» Task
In the records that follow, find the line with "ATOM 32 C C"; from there, retype every line exactly through the line with "ATOM 49 N N", which also belongs to the answer.

┄┄┄┄┄┄┄┄┄┄┄┄┄┄┄┄┄┄┄┄

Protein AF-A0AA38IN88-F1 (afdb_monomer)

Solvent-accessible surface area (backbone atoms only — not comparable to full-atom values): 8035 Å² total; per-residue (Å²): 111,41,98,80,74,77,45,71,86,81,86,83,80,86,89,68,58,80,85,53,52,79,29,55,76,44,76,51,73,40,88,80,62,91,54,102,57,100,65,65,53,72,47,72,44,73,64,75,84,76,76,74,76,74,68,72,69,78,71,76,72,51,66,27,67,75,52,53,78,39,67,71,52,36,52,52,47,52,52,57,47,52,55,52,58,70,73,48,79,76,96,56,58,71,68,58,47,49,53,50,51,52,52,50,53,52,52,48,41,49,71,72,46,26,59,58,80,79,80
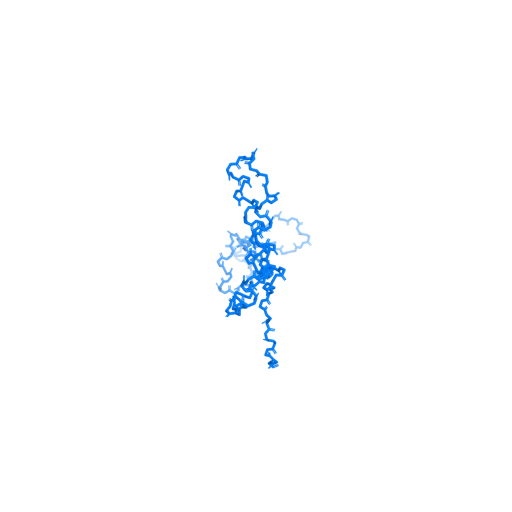,78,75,85,125

Structure (mmCIF, N/CA/C/O backbone):
data_AF-A0AA38IN88-F1
#
_entry.id   AF-A0AA38IN88-F1
#
loop_
_atom_site.group_PDB
_atom_site.id
_atom_site.type_symbol
_atom_site.label_atom_id
_atom_site.label_alt_id
_atom_site.label_comp_id
_atom_site.label_asym_id
_atom_site.label_entity_id
_atom_site.label_seq_id
_atom_site.pdbx_PDB_ins_code
_atom_site.Cartn_x
_atom_site.Cartn_y
_atom_site.Cartn_z
_atom_site.occupancy
_atom_site.B_iso_or_equiv
_atom_site.auth_seq_id
_atom_site.auth_comp_id
_atom_site.auth_asym_id
_atom_site.auth_atom_id
_atom_site.pdbx_PDB_model_num
ATOM 1 N N . MET A 1 1 ? 23.450 -13.874 -51.883 1.00 63.66 1 MET A N 1
ATOM 2 C CA . MET A 1 1 ? 23.361 -12.774 -52.867 1.00 63.66 1 MET A CA 1
ATOM 3 C C . MET A 1 1 ? 22.723 -13.368 -54.103 1.00 63.66 1 MET A C 1
ATOM 5 O O . MET A 1 1 ? 23.093 -14.479 -54.463 1.00 63.66 1 MET A O 1
ATOM 9 N N . SER A 1 2 ? 21.701 -12.722 -54.648 1.00 71.00 2 SER A N 1
ATOM 10 C CA . SER A 1 2 ? 21.012 -13.216 -55.837 1.00 71.00 2 SER A CA 1
ATOM 11 C C . SER A 1 2 ? 21.932 -13.124 -57.065 1.00 71.00 2 SER A C 1
ATOM 13 O O . SER A 1 2 ? 22.910 -12.373 -57.032 1.00 71.00 2 SER A O 1
ATOM 15 N N . PRO A 1 3 ? 21.665 -13.889 -58.141 1.00 78.38 3 PRO A N 1
ATOM 16 C CA . PRO A 1 3 ? 22.523 -13.916 -59.332 1.00 78.38 3 PRO A CA 1
ATOM 17 C C . PRO A 1 3 ? 22.710 -12.550 -60.011 1.00 78.38 3 PRO A C 1
ATOM 19 O O . PRO A 1 3 ? 23.669 -12.352 -60.746 1.00 78.38 3 PRO A O 1
ATOM 22 N N . ASP A 1 4 ? 21.800 -11.610 -59.753 1.00 82.12 4 ASP A N 1
ATOM 23 C CA . ASP A 1 4 ? 21.816 -10.228 -60.234 1.00 82.12 4 ASP A CA 1
ATOM 24 C C . ASP A 1 4 ? 22.765 -9.305 -59.446 1.00 82.12 4 ASP A C 1
ATOM 26 O O . ASP A 1 4 ? 22.891 -8.132 -59.787 1.00 82.12 4 ASP A O 1
ATOM 30 N N . GLY A 1 5 ? 23.389 -9.789 -58.364 1.00 77.19 5 GLY A N 1
ATOM 31 C CA . GLY A 1 5 ? 24.305 -9.029 -57.502 1.00 77.19 5 GLY A CA 1
ATOM 32 C C . GLY A 1 5 ? 23.644 -7.928 -56.660 1.00 77.19 5 GLY A C 1
ATOM 33 O O . GLY A 1 5 ? 24.247 -7.439 -55.706 1.00 77.19 5 GLY A O 1
ATOM 34 N N . ASN A 1 6 ? 22.397 -7.574 -56.970 1.00 78.69 6 ASN A N 1
ATOM 35 C CA . ASN A 1 6 ? 21.682 -6.437 -56.393 1.00 78.69 6 ASN A CA 1
ATOM 36 C C . ASN A 1 6 ? 20.736 -6.842 -55.263 1.00 78.69 6 ASN A C 1
ATOM 38 O O . ASN A 1 6 ? 20.416 -6.025 -54.400 1.00 78.69 6 ASN A O 1
ATOM 42 N N . THR A 1 7 ? 20.302 -8.103 -55.246 1.00 79.50 7 THR A N 1
ATOM 43 C CA . THR A 1 7 ? 19.310 -8.573 -54.282 1.00 79.50 7 THR A CA 1
ATOM 44 C C . THR A 1 7 ? 19.947 -9.456 -53.210 1.00 79.50 7 THR A C 1
ATOM 46 O O . THR A 1 7 ? 20.819 -10.295 -53.461 1.00 79.50 7 THR A O 1
ATOM 49 N N . VAL A 1 8 ? 19.510 -9.274 -51.965 1.00 74.50 8 VAL A N 1
ATOM 50 C CA . VAL A 1 8 ? 19.890 -10.130 -50.840 1.00 74.50 8 VAL A CA 1
ATOM 51 C C . VAL A 1 8 ? 18.628 -10.797 -50.324 1.00 74.50 8 VAL A C 1
ATOM 53 O O . VAL A 1 8 ? 17.708 -10.113 -49.886 1.00 74.50 8 VAL A O 1
ATOM 56 N N . ASN A 1 9 ? 18.600 -12.127 -50.352 1.00 76.00 9 ASN A N 1
ATOM 57 C CA . ASN A 1 9 ? 17.496 -12.889 -49.783 1.00 76.00 9 ASN A CA 1
ATOM 58 C C . ASN A 1 9 ? 17.459 -12.697 -48.263 1.00 76.00 9 ASN A C 1
ATOM 60 O O . ASN A 1 9 ? 18.468 -12.894 -47.585 1.00 76.00 9 ASN A O 1
ATOM 64 N N . GLN A 1 10 ? 16.290 -12.330 -47.744 1.00 78.69 10 GLN A N 1
ATOM 65 C CA . GLN A 1 10 ? 15.988 -12.352 -46.319 1.00 78.69 10 GLN A CA 1
ATOM 66 C C . GLN A 1 10 ? 15.150 -13.602 -46.048 1.00 78.69 10 GLN A C 1
ATOM 68 O O . GLN A 1 10 ? 14.002 -13.677 -46.475 1.00 78.69 10 GLN A O 1
ATOM 73 N N . ILE A 1 11 ? 15.740 -14.597 -45.389 1.00 85.25 11 ILE A N 1
ATOM 74 C CA . ILE A 1 11 ? 15.060 -15.857 -45.036 1.00 85.25 11 ILE A CA 1
ATOM 75 C C . ILE A 1 11 ? 14.716 -15.927 -43.543 1.00 85.25 11 ILE A C 1
ATOM 77 O O . ILE A 1 11 ? 13.785 -16.628 -43.154 1.00 85.25 11 ILE A O 1
ATOM 81 N N . ASP A 1 12 ? 15.371 -15.103 -42.726 1.00 86.31 12 ASP A N 1
ATOM 82 C CA . ASP A 1 12 ? 15.182 -15.044 -41.280 1.00 86.31 12 ASP A CA 1
ATOM 83 C C . ASP A 1 12 ? 14.207 -13.925 -40.879 1.00 86.31 12 ASP A C 1
ATOM 85 O O . ASP A 1 12 ? 14.367 -12.757 -41.257 1.00 86.31 12 ASP A O 1
ATOM 89 N N . HIS A 1 13 ? 13.185 -14.285 -40.097 1.00 88.81 13 HIS A N 1
ATOM 90 C CA . HIS A 1 13 ? 12.099 -13.392 -39.691 1.00 88.81 13 HIS A CA 1
ATOM 91 C C . HIS A 1 13 ? 11.745 -13.585 -38.213 1.00 88.81 13 HIS A C 1
ATOM 93 O O . HIS A 1 13 ? 11.756 -14.701 -37.700 1.00 88.81 13 HIS A O 1
ATOM 99 N N . ILE A 1 14 ? 11.367 -12.494 -37.543 1.00 90.75 14 ILE A N 1
ATOM 100 C CA . ILE A 1 14 ? 10.778 -12.520 -36.198 1.00 90.75 14 ILE A CA 1
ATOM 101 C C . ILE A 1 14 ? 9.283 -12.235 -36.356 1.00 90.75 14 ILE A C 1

┄┄┄┄┄┄┄┄┄┄┄┄┄┄┄┄┄┄┄┄

» Solution to the problem
ATOM 32 C C . GLY A 1 5 ? 23.644 -7.928 -56.660 1.00 77.19 5 GLY A C 1
ATOM 33 O O . GLY A 1 5 ? 24.247 -7.439 -55.706 1.00 77.19 5 GLY A O 1
ATOM 34 N N . ASN A 1 6 ? 22.397 -7.574 -56.970 1.00 78.69 6 ASN A N 1
ATOM 35 C CA . ASN A 1 6 ? 21.682 -6.437 -56.393 1.00 78.69 6 ASN A CA 1
ATOM 36 C C . ASN A 1 6 ? 20.736 -6.842 -55.263 1.00 78.69 6 ASN A C 1
ATOM 38 O O . ASN A 1 6 ? 20.416 -6.025 -54.400 1.00 78.69 6 ASN A O 1
ATOM 42 N N . THR A 1 7 ? 20.302 -8.103 -55.246 1.00 79.50 7 THR A N 1
ATOM 43 C CA . THR A 1 7 ? 19.310 -8.573 -54.282 1.00 79.50 7 THR A CA 1
ATOM 44 C C . THR A 1 7 ? 19.947 -9.456 -53.210 1.00 79.50 7 THR A C 1
ATOM 46 O O . THR A 1 7 ? 20.819 -10.295 -53.461 1.00 79.50 7 THR A O 1
ATOM 49 N N . VAL A 1 8 ? 19.510 -9.274 -51.965 1.00 74.50 8 VAL A N 1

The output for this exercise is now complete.